Deux films tournés hors des frontières coutumières de leurs équipes, parlant de vie et de mort, arrivent dans les salles. Entre autres…
La Chambre d’à côté de Pedro Almodóvar
Lors d’une séance de dédicaces de son nouveau livre aux États-Unis, Ingrid apprend que Martha, avec qui elle a débuté jadis dans un magazine, est hospitalisée pour un cancer. La romancière se précipite au chevet de son amie reporter de guerre et reprend avec elle le fil d’une amitié interrompue par les années. Une amitié que Martha va mettre à l’épreuve lorsqu’elle demande à Ingrid de l’accompagner dans une maison pour l’assister dans son désir d’en finir avec la maladie. Et donc la vie…

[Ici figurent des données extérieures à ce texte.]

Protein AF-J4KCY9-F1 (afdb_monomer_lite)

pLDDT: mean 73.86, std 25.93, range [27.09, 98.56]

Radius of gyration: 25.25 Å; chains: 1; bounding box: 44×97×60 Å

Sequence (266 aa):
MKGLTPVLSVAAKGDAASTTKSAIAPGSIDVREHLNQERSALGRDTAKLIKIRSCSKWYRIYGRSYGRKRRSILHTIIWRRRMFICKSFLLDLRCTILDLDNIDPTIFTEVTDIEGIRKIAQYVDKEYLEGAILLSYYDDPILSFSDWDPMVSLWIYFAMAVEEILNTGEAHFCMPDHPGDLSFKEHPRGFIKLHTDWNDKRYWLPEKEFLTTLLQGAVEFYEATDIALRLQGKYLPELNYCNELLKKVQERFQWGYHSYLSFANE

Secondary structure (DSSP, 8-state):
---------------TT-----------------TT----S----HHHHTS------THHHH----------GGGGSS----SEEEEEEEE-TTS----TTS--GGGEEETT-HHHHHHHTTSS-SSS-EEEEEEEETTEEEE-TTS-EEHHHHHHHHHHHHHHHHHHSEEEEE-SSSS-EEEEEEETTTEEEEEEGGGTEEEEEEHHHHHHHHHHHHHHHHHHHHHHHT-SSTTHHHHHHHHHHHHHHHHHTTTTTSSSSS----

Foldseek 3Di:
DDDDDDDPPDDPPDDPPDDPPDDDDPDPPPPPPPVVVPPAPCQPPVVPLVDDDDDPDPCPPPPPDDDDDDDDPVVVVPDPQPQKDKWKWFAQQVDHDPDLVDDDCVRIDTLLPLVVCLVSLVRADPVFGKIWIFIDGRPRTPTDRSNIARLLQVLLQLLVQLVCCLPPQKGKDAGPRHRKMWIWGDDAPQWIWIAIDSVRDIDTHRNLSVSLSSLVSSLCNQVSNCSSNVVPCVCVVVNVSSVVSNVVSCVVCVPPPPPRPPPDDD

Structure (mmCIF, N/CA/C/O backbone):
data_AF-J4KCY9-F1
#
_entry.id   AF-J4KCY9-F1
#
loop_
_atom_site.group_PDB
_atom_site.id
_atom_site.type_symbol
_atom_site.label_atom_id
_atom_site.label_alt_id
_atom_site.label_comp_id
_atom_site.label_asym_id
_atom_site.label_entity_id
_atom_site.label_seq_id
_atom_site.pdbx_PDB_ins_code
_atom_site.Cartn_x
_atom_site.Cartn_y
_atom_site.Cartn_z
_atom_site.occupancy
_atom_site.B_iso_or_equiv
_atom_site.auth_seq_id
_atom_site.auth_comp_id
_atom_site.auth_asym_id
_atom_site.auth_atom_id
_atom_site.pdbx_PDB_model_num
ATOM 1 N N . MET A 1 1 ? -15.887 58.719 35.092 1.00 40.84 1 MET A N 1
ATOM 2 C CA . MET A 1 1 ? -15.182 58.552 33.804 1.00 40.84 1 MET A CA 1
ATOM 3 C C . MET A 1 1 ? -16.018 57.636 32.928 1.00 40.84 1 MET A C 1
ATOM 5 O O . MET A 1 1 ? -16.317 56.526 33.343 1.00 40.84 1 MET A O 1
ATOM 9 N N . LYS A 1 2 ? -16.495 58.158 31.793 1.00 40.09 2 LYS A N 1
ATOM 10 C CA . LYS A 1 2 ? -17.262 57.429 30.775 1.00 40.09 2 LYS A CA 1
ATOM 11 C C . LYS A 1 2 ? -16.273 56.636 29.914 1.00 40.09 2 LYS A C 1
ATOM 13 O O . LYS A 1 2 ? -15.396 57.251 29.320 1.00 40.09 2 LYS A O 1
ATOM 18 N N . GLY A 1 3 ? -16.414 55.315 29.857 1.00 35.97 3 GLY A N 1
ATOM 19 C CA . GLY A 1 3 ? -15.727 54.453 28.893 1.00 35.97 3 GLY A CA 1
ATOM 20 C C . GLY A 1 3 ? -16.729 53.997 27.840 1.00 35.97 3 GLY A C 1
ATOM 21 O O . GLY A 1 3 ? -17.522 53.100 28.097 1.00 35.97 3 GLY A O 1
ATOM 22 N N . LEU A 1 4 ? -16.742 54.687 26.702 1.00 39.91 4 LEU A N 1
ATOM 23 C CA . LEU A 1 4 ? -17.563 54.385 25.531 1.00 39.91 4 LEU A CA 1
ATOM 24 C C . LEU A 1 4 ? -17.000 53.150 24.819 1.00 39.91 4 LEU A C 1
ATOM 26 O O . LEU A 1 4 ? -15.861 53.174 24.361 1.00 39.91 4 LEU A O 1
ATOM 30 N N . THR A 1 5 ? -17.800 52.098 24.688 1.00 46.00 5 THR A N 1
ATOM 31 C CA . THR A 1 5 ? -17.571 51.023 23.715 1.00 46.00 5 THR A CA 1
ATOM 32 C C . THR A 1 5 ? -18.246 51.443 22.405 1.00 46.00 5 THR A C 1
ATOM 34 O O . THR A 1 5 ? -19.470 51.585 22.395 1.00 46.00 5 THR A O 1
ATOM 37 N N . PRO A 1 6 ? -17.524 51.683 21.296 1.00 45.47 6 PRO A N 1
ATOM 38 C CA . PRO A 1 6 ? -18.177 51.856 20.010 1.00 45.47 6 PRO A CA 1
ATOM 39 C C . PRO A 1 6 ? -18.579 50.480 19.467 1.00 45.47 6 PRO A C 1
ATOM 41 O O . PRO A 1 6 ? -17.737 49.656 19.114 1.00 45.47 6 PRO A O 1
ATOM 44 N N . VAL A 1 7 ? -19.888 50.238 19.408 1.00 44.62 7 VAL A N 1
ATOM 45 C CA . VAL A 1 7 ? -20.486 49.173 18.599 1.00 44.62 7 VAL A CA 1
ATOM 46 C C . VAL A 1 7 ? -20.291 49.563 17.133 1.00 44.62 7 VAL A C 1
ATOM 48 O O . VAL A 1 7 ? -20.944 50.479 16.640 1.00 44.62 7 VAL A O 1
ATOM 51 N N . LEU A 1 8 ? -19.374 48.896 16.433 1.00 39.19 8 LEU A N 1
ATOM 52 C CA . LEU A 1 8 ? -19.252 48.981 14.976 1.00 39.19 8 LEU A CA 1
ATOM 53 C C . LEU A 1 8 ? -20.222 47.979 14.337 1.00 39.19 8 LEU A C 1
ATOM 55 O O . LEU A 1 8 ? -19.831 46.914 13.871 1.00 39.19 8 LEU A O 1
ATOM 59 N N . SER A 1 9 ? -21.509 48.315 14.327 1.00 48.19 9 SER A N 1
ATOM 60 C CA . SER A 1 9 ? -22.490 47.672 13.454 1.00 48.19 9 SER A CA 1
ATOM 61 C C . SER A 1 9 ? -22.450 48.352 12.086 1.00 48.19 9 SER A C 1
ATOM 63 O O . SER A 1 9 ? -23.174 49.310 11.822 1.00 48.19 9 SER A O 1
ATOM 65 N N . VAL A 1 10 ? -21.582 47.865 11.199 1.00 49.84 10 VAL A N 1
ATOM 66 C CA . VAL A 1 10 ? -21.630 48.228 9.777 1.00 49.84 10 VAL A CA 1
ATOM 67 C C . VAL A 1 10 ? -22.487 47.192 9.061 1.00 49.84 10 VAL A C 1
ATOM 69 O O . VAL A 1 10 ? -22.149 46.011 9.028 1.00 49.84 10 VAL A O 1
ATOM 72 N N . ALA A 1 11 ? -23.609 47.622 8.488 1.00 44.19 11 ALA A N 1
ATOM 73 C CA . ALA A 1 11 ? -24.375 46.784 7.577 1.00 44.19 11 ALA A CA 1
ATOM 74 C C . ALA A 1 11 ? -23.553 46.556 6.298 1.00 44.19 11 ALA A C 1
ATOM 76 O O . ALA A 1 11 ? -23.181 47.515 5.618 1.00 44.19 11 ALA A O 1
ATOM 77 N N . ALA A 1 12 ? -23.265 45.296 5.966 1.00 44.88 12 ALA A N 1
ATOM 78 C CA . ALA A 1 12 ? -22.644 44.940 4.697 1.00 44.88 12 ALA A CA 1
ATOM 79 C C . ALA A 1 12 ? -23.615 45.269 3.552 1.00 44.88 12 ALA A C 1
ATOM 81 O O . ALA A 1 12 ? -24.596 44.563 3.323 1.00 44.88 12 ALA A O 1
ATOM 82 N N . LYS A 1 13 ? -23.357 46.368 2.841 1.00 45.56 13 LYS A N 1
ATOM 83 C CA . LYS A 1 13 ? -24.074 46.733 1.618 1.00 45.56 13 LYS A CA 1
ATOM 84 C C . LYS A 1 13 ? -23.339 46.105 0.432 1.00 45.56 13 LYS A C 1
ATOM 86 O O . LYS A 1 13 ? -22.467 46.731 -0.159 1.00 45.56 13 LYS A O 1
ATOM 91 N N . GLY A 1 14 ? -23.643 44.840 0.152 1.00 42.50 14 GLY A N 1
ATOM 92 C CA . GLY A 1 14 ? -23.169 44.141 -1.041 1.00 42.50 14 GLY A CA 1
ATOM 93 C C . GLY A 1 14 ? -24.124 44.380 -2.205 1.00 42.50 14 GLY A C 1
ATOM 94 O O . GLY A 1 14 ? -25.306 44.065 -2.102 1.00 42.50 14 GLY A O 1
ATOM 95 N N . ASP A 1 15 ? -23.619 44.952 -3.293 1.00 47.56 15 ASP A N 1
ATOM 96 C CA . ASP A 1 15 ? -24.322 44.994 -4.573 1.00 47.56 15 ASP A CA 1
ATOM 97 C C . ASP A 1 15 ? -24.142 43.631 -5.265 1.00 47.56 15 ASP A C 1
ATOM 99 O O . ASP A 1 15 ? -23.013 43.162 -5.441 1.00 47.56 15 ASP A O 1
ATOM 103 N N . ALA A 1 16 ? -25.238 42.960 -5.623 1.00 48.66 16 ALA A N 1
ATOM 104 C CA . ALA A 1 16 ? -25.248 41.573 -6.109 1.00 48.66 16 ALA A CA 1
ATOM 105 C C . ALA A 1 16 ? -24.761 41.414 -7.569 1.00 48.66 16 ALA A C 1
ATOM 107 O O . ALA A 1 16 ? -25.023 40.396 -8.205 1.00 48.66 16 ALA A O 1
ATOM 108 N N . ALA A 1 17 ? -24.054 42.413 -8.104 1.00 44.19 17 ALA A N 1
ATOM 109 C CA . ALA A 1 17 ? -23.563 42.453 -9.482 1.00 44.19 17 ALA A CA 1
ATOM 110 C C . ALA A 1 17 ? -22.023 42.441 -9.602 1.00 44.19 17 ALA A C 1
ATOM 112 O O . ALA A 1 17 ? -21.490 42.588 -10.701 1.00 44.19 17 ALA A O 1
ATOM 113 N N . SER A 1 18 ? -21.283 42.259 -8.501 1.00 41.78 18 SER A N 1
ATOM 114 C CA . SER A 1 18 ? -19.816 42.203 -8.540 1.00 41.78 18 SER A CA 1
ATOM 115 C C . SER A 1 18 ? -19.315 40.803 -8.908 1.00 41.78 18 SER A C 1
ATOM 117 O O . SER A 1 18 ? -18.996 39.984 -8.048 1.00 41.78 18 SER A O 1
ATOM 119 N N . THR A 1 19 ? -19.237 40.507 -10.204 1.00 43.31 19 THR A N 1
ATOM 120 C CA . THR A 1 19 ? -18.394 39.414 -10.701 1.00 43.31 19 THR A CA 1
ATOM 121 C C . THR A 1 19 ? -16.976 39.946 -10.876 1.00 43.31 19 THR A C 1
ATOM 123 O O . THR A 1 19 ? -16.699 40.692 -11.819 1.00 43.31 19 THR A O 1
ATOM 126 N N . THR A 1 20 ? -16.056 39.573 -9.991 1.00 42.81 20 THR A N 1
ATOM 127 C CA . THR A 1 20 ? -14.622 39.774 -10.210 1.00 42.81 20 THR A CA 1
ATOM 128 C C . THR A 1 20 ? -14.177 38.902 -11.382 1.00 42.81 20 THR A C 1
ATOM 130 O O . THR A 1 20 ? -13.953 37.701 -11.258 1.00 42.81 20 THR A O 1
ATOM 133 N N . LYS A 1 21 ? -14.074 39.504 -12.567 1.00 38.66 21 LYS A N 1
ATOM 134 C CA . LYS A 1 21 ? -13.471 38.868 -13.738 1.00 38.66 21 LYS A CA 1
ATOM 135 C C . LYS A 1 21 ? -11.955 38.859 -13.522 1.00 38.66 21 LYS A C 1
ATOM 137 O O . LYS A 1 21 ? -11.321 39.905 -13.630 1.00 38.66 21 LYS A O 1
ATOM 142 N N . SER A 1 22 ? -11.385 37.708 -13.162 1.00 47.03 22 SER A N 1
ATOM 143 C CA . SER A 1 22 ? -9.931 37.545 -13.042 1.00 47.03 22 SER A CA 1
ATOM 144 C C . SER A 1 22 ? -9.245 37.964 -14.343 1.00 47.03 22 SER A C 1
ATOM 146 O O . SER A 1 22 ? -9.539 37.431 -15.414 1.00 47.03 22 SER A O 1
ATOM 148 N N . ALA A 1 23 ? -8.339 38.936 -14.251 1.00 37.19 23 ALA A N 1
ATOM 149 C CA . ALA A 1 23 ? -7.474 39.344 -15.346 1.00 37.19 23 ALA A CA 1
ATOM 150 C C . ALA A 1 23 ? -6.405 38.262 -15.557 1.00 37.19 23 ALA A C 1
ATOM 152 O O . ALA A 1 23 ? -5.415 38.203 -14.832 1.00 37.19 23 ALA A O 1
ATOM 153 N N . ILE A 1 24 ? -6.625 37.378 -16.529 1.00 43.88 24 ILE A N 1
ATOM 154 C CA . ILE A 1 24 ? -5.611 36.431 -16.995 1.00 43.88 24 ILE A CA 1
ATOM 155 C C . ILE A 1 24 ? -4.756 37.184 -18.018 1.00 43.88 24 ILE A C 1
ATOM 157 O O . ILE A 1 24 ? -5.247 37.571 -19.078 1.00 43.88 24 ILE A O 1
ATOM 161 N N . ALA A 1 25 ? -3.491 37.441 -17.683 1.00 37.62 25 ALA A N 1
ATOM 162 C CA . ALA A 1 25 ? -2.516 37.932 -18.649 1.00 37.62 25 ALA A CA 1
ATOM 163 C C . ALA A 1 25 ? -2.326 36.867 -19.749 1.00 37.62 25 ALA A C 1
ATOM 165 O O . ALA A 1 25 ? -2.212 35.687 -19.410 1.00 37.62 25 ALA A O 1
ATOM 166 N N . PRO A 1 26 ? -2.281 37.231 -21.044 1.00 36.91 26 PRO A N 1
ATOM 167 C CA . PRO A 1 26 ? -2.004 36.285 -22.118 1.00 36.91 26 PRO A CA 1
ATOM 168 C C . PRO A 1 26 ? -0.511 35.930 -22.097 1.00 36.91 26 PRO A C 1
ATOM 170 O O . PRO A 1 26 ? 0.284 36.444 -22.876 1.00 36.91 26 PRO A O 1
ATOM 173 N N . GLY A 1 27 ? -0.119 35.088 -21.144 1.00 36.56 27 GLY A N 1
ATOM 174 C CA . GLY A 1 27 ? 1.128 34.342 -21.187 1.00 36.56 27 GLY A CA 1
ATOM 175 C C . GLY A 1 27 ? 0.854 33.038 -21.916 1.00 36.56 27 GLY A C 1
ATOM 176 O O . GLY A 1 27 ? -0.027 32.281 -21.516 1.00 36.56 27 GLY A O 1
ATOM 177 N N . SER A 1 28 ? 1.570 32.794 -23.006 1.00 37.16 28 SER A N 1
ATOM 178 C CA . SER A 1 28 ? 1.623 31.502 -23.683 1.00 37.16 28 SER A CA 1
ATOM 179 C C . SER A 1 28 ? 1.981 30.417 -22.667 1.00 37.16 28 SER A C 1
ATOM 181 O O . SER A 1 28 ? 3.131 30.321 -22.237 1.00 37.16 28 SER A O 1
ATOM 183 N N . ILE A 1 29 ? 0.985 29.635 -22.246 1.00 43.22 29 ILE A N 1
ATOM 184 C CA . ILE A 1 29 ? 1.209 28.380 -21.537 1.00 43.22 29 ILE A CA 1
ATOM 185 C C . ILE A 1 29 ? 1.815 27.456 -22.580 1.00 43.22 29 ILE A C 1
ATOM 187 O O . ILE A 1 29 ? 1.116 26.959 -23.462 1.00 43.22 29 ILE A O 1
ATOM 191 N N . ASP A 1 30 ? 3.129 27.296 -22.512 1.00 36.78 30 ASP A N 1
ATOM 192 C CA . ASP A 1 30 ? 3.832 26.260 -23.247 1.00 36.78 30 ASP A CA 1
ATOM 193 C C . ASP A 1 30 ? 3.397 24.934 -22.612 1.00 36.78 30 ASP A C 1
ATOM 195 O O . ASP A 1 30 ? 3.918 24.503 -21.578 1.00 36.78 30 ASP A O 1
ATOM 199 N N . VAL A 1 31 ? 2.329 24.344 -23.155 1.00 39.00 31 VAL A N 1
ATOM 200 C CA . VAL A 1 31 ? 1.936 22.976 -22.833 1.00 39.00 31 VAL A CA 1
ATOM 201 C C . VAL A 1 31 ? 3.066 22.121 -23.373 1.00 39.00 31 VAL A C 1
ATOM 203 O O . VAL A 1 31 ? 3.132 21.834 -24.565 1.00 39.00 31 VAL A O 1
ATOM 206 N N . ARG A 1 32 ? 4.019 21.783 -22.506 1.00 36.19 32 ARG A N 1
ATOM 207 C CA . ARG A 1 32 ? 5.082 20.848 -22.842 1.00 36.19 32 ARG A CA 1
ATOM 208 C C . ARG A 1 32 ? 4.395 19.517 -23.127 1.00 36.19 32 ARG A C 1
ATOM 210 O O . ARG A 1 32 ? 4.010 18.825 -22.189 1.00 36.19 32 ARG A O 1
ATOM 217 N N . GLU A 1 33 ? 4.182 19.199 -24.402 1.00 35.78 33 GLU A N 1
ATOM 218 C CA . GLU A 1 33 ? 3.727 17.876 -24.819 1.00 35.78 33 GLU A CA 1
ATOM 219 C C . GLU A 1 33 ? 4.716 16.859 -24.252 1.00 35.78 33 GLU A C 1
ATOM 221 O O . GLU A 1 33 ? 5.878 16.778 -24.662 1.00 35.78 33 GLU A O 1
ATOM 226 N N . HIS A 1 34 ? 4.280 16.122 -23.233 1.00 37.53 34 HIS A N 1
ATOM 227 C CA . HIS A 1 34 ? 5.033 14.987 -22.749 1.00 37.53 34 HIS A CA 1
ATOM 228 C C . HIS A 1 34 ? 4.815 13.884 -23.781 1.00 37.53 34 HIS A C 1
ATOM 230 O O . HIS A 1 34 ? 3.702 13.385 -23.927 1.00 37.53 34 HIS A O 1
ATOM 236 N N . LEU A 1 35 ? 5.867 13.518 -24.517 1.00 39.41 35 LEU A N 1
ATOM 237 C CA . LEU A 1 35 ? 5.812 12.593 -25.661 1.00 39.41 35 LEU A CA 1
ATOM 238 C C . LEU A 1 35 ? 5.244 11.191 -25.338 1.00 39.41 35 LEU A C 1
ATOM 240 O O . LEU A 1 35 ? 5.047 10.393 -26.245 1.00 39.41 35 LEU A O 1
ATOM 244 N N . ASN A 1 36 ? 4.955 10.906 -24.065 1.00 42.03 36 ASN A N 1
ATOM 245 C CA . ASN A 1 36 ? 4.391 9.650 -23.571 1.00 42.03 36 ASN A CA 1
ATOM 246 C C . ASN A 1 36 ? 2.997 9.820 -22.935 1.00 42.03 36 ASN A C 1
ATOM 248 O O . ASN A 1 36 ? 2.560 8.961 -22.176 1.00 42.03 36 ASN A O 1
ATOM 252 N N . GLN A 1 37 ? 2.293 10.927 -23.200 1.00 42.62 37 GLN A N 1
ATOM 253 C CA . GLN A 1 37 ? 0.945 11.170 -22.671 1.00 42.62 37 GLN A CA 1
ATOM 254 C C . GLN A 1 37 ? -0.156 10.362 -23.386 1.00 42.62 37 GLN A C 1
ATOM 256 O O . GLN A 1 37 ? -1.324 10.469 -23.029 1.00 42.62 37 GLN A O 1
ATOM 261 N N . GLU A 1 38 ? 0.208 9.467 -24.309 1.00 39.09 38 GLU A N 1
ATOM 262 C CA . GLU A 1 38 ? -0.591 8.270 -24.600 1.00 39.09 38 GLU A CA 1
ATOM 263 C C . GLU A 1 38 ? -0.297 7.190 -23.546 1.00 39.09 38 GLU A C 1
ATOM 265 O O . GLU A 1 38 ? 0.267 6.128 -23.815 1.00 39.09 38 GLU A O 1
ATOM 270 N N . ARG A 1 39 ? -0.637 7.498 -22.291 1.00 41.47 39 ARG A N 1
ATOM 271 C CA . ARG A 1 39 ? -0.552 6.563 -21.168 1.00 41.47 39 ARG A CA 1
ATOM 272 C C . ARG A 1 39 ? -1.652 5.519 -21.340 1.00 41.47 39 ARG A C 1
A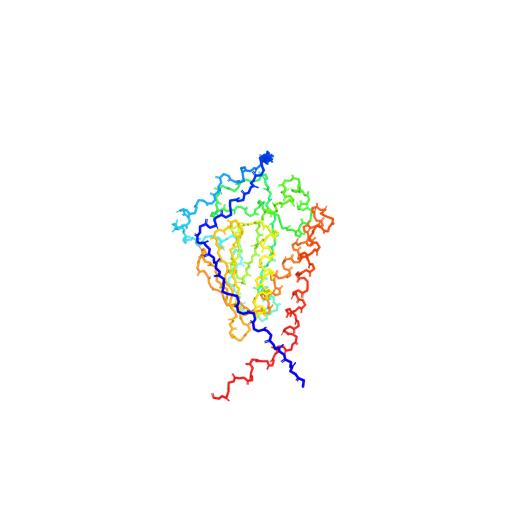TOM 274 O O . ARG A 1 39 ? -2.809 5.805 -21.065 1.00 41.47 39 ARG A O 1
ATOM 281 N N . SER A 1 40 ? -1.263 4.330 -21.808 1.00 43.97 40 SER A N 1
ATOM 282 C CA . SER A 1 40 ? -2.114 3.156 -22.042 1.00 43.97 40 SER A CA 1
ATOM 283 C C . SER A 1 40 ? -3.250 3.392 -23.051 1.00 43.97 40 SER A C 1
ATOM 285 O O . SER A 1 40 ? -4.230 4.076 -22.780 1.00 43.97 40 SER A O 1
ATOM 287 N N . ALA A 1 41 ? -3.212 2.709 -24.200 1.00 38.81 41 ALA A N 1
ATOM 288 C CA . ALA A 1 41 ? -4.350 2.620 -25.132 1.00 38.81 41 ALA A CA 1
ATOM 289 C C . ALA A 1 41 ? -5.631 2.011 -24.498 1.00 38.81 41 ALA A C 1
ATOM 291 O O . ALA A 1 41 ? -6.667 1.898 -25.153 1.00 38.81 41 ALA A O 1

Ce n’est un secret pour personne, La Chambre d’à côté parle des soins palliatifs et du choix de se donner la mort dans la dignité. Un sujet clivant, que d’aucuns verraient comme “l’ultime frontière” — l’euthanasie restant dans les démocraties occidentales l’une des dernières libertés à conquérir, au moment où d’autres droits apparemment acquis sont en train d’être remis en question. L’illégalité de cette entreprise (facilitée par la situation privilégiée d’Ingrid et Martha pouvant se procurer des substances illicites et se prémunir des rétorsions judiciaires) n’est d’ailleurs pas sans rappeler la situation des femmes là où l’avortement est interdit et criminalisé. L’inscription de cette histoire aux États-Unis, pays tendant à restreindre cette liberté, ne doit certainement rien au hasard. On en a la confirmation lorsque d’autres personnages égrènent les divers périls — environnementaux, procéduraux, démocratiques etc. — affectant la société américaine.
La vie, la mort
Autre secret de polichinelle : il y a “deux” Pedro Almodóvar. L’un, héritier de la Movida, s’épanouit dans l’extraversion, le flamboiement de tous les sens frayant avec l’absurde le plus chamarré. L’autre, davantage mélancolique, délaisse les outrances pour l’exploration des traumas ; la passion pour la compassion. Habitué à la réparation des corps et des âmes, aux veillées hospitalières ou funèbres, ce second Almodóvar, tourné vers l’intime, est de loin le plus intéressant. Sans doute parce que, tombant le masque de l’auto-caricature, il touche à une forme de vérité universelle… même si elle se trouve habillée de couleurs pétantes — car question direction artistique, on ne le changera pas : chaque intérieur demeure digne des plus belles pages d’un catalogue de déco pour intello branché !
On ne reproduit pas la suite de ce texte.